淑女教育
半日ほど街を歩き、家に戻る。得たものはそこそこに多いが、巾着の中身は4分の1ほどの減少で抑えた。値切り交渉も上手くなってきた気がする。この点に関しては恐ろしいお母様にも褒めてもらわなければ。
正直なところまだ家には帰りたくはないが、仕方ない。これ以上抱えて歩くのも大変だ。兄さんには腹を括って謝ろう。
⭐︎
家で、歩いているルイスを捕まえた。
「ルイス」
「あ、姉さん」
「兄さんどこか知らない?」
「さっき父さんに呼ばれてたよ。姉さんも呼ばれてた。帰ったら執務室に来いってさ」
「わかったわ。あ、これ私の部屋持っていっといてよ」
「姉さん、俺召使じゃないぞ」
「これあげるわ」
弟は飴細工一つであっさりと釣れた。かわいい弟だ。
帳簿の件を兄さんが言いつけたのだろうな。
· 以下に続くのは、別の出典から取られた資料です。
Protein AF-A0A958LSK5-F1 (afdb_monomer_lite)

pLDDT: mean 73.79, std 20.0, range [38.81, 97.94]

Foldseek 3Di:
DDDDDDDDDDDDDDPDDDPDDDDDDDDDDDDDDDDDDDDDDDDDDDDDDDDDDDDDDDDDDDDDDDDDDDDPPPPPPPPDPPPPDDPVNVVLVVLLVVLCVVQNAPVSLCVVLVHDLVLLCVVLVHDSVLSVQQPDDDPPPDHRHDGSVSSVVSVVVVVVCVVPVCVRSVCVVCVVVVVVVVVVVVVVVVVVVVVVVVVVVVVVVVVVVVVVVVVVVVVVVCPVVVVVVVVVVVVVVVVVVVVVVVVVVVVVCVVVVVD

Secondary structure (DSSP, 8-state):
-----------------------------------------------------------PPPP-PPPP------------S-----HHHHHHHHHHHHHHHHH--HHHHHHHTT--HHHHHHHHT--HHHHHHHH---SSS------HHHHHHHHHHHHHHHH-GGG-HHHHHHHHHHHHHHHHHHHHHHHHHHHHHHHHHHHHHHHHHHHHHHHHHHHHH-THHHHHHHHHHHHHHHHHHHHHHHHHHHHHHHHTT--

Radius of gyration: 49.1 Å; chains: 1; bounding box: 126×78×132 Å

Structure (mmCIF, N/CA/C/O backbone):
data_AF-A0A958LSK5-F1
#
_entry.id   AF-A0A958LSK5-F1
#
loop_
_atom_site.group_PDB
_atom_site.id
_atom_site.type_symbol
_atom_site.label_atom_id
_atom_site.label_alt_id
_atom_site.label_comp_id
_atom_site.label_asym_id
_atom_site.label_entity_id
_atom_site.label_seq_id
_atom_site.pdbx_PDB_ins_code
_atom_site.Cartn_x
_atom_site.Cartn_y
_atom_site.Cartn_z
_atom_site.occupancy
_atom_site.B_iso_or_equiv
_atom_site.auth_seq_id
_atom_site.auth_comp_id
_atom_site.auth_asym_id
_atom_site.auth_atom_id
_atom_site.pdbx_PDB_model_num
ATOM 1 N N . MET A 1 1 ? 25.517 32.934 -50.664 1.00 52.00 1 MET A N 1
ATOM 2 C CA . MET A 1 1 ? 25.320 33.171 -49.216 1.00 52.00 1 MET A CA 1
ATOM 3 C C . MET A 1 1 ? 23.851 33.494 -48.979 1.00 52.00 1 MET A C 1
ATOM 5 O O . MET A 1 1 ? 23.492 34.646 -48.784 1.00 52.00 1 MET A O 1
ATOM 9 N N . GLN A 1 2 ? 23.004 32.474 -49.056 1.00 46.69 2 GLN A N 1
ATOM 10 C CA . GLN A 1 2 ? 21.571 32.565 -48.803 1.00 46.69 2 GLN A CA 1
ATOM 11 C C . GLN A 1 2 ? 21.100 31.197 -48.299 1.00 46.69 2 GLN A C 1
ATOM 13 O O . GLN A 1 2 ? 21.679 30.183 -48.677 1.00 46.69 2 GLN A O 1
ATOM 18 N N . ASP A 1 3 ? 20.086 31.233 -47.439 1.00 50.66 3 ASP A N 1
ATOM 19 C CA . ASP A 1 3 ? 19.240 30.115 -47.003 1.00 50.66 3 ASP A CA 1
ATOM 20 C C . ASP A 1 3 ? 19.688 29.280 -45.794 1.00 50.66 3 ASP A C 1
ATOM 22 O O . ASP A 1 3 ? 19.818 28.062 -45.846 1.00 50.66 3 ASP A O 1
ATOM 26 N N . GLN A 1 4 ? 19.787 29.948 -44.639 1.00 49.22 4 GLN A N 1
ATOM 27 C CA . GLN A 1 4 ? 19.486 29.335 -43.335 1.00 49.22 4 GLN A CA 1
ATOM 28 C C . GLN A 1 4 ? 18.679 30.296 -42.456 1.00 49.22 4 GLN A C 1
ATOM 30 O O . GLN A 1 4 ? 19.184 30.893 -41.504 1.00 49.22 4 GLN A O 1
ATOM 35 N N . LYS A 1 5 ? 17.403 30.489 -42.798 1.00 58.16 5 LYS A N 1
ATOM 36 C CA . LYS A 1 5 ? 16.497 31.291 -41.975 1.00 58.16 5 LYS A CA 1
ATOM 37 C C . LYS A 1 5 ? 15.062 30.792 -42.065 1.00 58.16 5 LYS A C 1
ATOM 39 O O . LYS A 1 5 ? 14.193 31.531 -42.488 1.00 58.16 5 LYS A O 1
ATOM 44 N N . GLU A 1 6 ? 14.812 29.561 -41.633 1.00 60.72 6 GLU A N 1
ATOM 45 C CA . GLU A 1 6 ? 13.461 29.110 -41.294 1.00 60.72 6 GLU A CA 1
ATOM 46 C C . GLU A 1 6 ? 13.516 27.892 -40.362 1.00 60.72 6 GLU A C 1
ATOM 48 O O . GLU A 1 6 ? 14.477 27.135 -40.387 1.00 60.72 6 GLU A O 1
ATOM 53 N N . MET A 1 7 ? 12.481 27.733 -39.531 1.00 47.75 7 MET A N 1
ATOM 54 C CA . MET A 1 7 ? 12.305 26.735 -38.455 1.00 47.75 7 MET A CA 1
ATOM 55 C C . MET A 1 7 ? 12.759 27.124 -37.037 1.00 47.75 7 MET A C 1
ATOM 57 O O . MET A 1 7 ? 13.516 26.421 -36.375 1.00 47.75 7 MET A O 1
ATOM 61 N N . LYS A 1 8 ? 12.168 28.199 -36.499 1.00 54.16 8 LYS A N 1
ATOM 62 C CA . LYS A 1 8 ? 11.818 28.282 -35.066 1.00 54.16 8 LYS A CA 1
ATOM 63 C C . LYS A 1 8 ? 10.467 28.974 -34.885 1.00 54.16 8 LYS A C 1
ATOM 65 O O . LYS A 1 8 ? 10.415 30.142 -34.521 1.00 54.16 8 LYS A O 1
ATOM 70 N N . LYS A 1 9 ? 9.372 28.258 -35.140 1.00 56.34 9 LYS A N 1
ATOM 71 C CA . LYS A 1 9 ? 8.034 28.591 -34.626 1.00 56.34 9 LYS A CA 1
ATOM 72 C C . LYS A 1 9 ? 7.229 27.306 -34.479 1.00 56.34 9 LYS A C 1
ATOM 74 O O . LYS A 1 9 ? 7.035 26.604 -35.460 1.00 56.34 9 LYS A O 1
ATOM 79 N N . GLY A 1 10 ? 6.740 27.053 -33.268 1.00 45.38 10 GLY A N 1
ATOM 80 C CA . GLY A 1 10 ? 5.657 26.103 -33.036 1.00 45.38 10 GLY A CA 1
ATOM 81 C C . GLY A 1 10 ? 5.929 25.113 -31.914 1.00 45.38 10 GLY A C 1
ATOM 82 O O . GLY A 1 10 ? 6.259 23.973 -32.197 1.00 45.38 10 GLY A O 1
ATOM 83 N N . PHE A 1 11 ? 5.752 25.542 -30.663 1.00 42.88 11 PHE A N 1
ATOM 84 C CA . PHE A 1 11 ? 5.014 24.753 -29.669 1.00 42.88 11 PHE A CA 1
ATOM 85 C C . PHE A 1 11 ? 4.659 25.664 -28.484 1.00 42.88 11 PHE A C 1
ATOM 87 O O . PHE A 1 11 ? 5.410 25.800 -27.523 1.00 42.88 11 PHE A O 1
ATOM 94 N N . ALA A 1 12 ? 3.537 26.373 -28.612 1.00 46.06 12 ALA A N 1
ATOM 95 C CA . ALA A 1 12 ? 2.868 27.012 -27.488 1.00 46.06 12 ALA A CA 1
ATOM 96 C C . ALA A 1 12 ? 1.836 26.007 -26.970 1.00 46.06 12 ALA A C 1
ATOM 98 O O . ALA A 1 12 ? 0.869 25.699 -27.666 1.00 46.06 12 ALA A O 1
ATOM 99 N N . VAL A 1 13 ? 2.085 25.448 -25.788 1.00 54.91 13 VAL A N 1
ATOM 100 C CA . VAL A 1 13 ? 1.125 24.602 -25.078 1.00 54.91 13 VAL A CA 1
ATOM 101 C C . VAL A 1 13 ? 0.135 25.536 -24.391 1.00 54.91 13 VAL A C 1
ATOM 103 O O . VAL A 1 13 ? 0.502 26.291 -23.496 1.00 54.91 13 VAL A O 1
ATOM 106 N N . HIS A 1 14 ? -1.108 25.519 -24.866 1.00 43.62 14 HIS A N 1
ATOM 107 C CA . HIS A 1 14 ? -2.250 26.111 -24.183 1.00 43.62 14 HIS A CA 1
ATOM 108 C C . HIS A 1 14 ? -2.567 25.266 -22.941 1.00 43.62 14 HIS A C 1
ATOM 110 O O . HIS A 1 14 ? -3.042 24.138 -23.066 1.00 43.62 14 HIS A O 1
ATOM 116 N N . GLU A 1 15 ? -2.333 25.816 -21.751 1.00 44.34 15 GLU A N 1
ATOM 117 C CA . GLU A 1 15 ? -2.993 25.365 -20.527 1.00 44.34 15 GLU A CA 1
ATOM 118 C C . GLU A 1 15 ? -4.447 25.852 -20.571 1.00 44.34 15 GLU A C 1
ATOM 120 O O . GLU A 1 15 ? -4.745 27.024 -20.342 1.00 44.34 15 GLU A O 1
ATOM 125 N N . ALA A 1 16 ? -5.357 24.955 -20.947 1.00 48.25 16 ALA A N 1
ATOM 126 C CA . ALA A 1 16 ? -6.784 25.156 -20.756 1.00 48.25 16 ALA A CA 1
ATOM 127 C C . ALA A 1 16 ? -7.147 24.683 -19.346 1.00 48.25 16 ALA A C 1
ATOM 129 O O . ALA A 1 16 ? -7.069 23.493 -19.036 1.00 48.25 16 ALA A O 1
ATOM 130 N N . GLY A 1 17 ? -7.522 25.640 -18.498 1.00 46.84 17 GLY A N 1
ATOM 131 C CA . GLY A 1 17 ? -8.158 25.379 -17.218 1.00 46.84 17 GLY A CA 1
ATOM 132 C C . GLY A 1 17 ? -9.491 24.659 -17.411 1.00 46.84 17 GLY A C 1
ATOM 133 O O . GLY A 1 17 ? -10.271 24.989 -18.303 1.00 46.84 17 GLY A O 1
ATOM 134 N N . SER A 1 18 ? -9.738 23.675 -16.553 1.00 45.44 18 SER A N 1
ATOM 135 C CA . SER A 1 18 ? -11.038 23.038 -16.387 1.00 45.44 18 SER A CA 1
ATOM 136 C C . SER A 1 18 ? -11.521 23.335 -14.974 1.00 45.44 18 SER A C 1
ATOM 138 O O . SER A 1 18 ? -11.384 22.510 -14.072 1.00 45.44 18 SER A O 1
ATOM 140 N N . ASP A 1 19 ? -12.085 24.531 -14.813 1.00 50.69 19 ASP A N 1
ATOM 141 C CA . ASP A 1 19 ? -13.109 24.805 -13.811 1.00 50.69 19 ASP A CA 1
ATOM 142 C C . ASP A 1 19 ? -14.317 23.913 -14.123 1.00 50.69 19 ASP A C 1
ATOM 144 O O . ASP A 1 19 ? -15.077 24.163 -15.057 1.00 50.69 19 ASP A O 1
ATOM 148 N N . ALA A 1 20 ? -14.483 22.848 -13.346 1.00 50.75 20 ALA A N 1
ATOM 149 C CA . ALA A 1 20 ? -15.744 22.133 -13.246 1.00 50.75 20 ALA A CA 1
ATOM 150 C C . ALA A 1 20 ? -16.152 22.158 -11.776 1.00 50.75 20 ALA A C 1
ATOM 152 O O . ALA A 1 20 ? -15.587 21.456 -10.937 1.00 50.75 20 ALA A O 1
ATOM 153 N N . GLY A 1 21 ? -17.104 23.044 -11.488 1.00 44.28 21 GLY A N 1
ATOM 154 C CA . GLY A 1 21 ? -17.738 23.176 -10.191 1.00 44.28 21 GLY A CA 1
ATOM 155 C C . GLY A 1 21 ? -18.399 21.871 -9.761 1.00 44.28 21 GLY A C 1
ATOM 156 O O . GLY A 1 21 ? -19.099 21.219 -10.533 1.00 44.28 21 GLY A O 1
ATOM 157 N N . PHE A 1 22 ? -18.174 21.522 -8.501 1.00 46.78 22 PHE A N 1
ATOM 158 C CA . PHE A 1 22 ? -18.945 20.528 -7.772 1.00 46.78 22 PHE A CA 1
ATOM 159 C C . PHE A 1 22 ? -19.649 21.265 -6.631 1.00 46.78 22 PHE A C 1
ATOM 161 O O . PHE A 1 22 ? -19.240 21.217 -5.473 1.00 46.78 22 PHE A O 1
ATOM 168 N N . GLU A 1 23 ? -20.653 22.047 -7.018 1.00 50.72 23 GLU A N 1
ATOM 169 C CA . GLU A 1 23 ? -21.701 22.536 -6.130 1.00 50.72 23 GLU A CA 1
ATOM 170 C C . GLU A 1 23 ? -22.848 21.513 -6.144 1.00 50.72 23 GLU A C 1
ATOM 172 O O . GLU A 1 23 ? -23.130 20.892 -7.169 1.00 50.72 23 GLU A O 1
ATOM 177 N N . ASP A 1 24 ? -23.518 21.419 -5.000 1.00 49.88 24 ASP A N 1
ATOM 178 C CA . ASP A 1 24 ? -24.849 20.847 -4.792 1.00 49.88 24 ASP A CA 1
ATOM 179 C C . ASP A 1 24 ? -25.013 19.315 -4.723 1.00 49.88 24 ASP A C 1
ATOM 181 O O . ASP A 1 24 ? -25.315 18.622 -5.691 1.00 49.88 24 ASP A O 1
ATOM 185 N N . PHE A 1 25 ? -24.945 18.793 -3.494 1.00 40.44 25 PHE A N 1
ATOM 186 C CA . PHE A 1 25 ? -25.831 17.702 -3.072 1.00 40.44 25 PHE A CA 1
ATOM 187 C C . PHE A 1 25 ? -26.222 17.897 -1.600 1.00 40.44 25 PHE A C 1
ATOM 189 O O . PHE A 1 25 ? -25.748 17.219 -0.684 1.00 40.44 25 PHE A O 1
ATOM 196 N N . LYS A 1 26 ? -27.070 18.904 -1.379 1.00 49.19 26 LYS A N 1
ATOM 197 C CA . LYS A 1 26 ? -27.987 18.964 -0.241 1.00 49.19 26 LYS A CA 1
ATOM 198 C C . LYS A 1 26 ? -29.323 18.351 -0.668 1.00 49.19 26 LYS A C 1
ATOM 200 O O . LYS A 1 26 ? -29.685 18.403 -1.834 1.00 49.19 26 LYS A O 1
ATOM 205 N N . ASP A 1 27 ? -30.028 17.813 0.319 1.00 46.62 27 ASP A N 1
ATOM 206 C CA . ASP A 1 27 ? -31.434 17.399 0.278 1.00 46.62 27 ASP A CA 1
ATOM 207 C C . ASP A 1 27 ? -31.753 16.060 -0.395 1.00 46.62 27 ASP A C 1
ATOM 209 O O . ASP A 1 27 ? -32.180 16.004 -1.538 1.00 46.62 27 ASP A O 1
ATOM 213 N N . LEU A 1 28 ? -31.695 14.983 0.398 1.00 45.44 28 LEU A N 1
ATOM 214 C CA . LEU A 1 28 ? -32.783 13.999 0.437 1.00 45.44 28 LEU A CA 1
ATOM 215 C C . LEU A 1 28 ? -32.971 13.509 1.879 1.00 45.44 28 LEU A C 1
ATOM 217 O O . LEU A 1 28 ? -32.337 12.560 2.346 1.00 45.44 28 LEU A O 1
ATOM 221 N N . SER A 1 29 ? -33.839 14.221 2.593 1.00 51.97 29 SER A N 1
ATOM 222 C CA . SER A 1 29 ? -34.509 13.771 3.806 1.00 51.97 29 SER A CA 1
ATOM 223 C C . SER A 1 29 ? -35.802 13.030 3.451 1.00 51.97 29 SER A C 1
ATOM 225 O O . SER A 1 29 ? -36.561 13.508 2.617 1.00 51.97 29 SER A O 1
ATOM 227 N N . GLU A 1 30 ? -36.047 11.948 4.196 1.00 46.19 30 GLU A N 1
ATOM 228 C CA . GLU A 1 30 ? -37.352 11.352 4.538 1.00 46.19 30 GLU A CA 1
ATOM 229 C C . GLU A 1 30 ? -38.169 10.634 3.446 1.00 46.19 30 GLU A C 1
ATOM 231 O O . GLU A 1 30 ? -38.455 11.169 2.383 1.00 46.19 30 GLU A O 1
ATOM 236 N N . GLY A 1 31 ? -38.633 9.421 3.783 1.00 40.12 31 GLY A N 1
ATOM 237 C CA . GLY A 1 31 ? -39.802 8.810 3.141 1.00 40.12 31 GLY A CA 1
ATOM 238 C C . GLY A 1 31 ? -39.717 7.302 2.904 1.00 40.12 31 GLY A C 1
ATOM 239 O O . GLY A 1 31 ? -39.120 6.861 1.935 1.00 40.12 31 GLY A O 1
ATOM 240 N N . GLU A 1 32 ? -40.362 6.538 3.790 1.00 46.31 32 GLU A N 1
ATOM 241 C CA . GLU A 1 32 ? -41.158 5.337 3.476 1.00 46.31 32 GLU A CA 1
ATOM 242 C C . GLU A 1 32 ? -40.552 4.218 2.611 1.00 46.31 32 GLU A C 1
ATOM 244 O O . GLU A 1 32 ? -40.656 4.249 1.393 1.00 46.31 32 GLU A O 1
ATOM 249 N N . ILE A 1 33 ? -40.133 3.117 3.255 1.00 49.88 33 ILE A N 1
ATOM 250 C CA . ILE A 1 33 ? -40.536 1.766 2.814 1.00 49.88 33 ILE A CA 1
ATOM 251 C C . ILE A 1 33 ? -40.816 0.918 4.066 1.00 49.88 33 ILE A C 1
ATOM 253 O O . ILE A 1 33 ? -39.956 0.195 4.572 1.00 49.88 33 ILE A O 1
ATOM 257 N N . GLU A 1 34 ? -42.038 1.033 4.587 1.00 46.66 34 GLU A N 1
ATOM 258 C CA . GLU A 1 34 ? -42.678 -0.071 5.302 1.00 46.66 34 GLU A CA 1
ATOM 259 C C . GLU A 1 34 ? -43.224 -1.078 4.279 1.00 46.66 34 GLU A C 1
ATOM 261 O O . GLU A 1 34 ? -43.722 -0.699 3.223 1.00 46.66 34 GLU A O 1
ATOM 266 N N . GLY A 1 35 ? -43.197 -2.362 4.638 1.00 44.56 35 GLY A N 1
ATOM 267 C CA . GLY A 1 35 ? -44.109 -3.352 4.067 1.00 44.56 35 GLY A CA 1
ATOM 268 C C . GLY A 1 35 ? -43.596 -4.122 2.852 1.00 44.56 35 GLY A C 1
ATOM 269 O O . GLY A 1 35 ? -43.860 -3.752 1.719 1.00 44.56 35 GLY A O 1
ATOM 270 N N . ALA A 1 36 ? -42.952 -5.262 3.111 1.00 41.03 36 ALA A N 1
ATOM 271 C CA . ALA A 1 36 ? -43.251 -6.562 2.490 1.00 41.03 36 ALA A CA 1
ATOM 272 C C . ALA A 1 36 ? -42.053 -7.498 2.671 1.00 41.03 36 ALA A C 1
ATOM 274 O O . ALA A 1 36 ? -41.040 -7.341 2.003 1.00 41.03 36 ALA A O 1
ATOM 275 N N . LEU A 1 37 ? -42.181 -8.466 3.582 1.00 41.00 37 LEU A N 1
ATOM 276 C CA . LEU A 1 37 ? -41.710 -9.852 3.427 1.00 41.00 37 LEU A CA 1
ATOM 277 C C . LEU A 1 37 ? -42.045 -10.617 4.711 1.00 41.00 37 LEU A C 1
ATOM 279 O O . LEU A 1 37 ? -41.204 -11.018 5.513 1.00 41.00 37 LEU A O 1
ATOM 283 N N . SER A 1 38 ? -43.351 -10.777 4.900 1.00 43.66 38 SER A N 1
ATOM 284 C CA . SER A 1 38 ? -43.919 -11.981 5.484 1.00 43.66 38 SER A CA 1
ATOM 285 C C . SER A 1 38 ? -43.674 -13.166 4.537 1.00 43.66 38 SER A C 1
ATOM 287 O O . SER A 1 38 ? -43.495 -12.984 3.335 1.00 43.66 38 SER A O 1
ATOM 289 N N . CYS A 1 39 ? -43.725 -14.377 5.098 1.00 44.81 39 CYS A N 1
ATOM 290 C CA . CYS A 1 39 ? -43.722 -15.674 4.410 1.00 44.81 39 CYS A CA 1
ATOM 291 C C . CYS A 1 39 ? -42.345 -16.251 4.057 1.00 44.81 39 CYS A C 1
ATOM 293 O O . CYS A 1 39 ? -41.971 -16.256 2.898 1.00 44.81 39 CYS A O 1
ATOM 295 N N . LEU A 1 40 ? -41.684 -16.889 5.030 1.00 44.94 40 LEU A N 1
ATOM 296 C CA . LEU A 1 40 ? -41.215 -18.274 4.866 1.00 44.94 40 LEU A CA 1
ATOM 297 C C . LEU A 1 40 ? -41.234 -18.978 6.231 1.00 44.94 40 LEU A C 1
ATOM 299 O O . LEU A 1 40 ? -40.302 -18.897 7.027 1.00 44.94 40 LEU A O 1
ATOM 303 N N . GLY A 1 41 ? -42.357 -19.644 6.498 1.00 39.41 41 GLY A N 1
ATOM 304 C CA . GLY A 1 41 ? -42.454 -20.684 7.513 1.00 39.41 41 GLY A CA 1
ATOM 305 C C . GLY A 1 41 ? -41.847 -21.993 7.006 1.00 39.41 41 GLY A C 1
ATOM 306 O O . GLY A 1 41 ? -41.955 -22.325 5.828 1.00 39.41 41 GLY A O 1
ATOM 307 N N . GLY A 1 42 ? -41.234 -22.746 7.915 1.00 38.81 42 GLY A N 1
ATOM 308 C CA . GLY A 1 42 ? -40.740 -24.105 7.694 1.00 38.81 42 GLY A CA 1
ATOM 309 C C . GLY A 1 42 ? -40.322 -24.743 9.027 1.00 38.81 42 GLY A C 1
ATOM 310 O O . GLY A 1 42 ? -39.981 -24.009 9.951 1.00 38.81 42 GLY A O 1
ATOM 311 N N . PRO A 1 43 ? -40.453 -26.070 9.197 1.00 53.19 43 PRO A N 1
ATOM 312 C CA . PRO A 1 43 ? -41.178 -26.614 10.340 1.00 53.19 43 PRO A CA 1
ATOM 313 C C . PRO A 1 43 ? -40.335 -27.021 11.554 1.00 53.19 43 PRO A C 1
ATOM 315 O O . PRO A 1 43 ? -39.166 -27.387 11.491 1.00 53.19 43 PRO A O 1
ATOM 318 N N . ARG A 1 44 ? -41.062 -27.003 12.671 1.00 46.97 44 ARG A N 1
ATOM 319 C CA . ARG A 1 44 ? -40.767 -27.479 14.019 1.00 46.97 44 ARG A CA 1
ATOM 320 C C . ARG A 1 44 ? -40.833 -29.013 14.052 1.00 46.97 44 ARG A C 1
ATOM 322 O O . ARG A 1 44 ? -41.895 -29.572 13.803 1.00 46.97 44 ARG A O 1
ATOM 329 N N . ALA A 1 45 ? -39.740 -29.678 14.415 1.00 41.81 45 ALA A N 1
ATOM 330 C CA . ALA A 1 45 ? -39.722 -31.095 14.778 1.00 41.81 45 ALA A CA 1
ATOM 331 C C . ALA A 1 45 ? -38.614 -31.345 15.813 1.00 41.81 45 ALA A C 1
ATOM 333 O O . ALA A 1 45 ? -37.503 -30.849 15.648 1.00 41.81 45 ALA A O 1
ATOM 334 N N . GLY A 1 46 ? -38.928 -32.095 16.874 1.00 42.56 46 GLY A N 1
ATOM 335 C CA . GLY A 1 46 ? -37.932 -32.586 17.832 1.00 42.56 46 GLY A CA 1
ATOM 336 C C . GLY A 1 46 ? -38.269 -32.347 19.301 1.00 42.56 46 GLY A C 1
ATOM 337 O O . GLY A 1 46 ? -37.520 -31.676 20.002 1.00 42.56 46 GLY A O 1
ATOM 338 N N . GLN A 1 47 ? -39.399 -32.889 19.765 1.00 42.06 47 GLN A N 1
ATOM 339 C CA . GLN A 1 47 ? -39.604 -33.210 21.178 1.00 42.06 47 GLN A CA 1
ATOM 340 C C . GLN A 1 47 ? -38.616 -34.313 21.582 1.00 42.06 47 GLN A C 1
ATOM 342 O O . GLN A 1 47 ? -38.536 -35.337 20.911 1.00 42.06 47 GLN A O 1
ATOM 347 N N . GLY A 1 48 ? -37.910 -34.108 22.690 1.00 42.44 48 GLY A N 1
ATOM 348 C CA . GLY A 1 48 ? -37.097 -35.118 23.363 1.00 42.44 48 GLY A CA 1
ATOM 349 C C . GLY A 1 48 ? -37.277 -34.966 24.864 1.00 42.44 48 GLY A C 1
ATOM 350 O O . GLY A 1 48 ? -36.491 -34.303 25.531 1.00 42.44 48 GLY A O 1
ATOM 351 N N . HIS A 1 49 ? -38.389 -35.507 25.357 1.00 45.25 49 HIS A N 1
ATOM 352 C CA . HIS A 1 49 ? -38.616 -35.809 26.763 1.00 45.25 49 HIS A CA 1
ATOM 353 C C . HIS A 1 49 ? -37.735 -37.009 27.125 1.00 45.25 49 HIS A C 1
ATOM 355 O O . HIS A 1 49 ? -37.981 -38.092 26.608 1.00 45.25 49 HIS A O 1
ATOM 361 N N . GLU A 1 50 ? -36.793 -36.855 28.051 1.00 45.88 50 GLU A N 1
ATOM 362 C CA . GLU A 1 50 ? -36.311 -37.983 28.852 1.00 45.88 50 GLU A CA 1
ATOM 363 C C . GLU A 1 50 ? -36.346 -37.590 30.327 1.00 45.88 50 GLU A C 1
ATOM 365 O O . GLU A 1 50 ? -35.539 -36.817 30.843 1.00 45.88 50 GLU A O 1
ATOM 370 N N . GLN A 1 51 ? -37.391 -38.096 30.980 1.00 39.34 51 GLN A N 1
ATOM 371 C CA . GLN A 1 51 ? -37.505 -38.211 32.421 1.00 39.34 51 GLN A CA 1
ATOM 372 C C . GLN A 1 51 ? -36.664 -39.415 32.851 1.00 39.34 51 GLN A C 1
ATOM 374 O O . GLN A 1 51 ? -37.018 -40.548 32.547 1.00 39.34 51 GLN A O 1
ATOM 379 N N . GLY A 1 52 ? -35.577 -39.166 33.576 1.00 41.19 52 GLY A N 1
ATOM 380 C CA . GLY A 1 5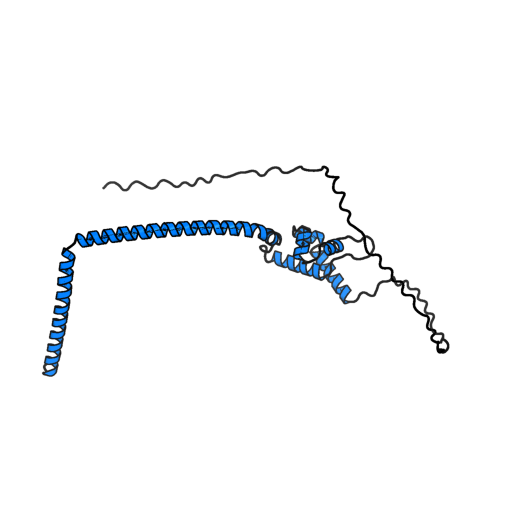2 ? -34.870 -40.182 34.350 1.00 41.19 52 GLY A CA 1
ATOM 381 C C . GLY A 1 52 ? -35.227 -40.032 35.824 1.00 41.19 52 GLY A C 1
ATOM 382 O O . GLY A 1 52 ? -34.633 -39.218 36.527 1.00 41.19 52 GLY A O 1
ATOM 383 N N . GLN A 1 53 ? -36.233 -40.781 36.276 1.00 43.94 53 GLN A N 1
ATOM 384 C CA . GLN A 1 53 ? -36.397 -41.141 37.682 1.00 43.94 53 GLN A CA 1
ATOM 385 C C . GLN A 1 53 ? -35.528 -42.370 37.941 1.00 43.94 53 GLN A C 1
ATOM 387 O O . GLN A 1 53 ? -35.779 -43.397 37.323 1.00 43.94 53 GLN A O 1
ATOM 392 N N . GLU A 1 54 ? -34.596 -42.320 38.895 1.00 42.00 54 GLU A N 1
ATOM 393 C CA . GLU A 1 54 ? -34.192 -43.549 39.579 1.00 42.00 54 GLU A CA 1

母さんがいないなら大丈夫だろう。そこまで時間はかからないはずだ。先ほど買った飴細工をお裾分けしよう。兄さんも飴細工はお好きだから喜んでくれるはずだ。
火に油を注いでも困るから神妙な顔は忘れない。扉を開けて一歩部屋に入る。
「ただいま戻りまし、た……」
なにこの空気。
空気の重さに引き返したくなる。家ではいつもどこか頼りない父が、仕事で見せる厳しい顔を浮かべている。後ろでばたりと扉が閉まる音がした。言いつけたなら怒り顔なはずの兄さんが、蒼白な顔でこちらを見た。嫌な汗が背中を流れる。これは、帳簿は関係ない。もっと大きなことだ。
父さんが重々しく口を開く。
「リゼ、いや、リゼット。明日から、淑女教育を受けてもらう」
⭐︎
なぜか、貴族の礼儀作法を叩き込まれる日々が始まった。
兄さんは、ただでさえ剣は苦手なのに毎日素振りをさせられている。筋肉痛で体がバキバキに痛いと涙目で文句を言っている。ルイスはまだ始まってないからか高みの見物を決め込んでいる。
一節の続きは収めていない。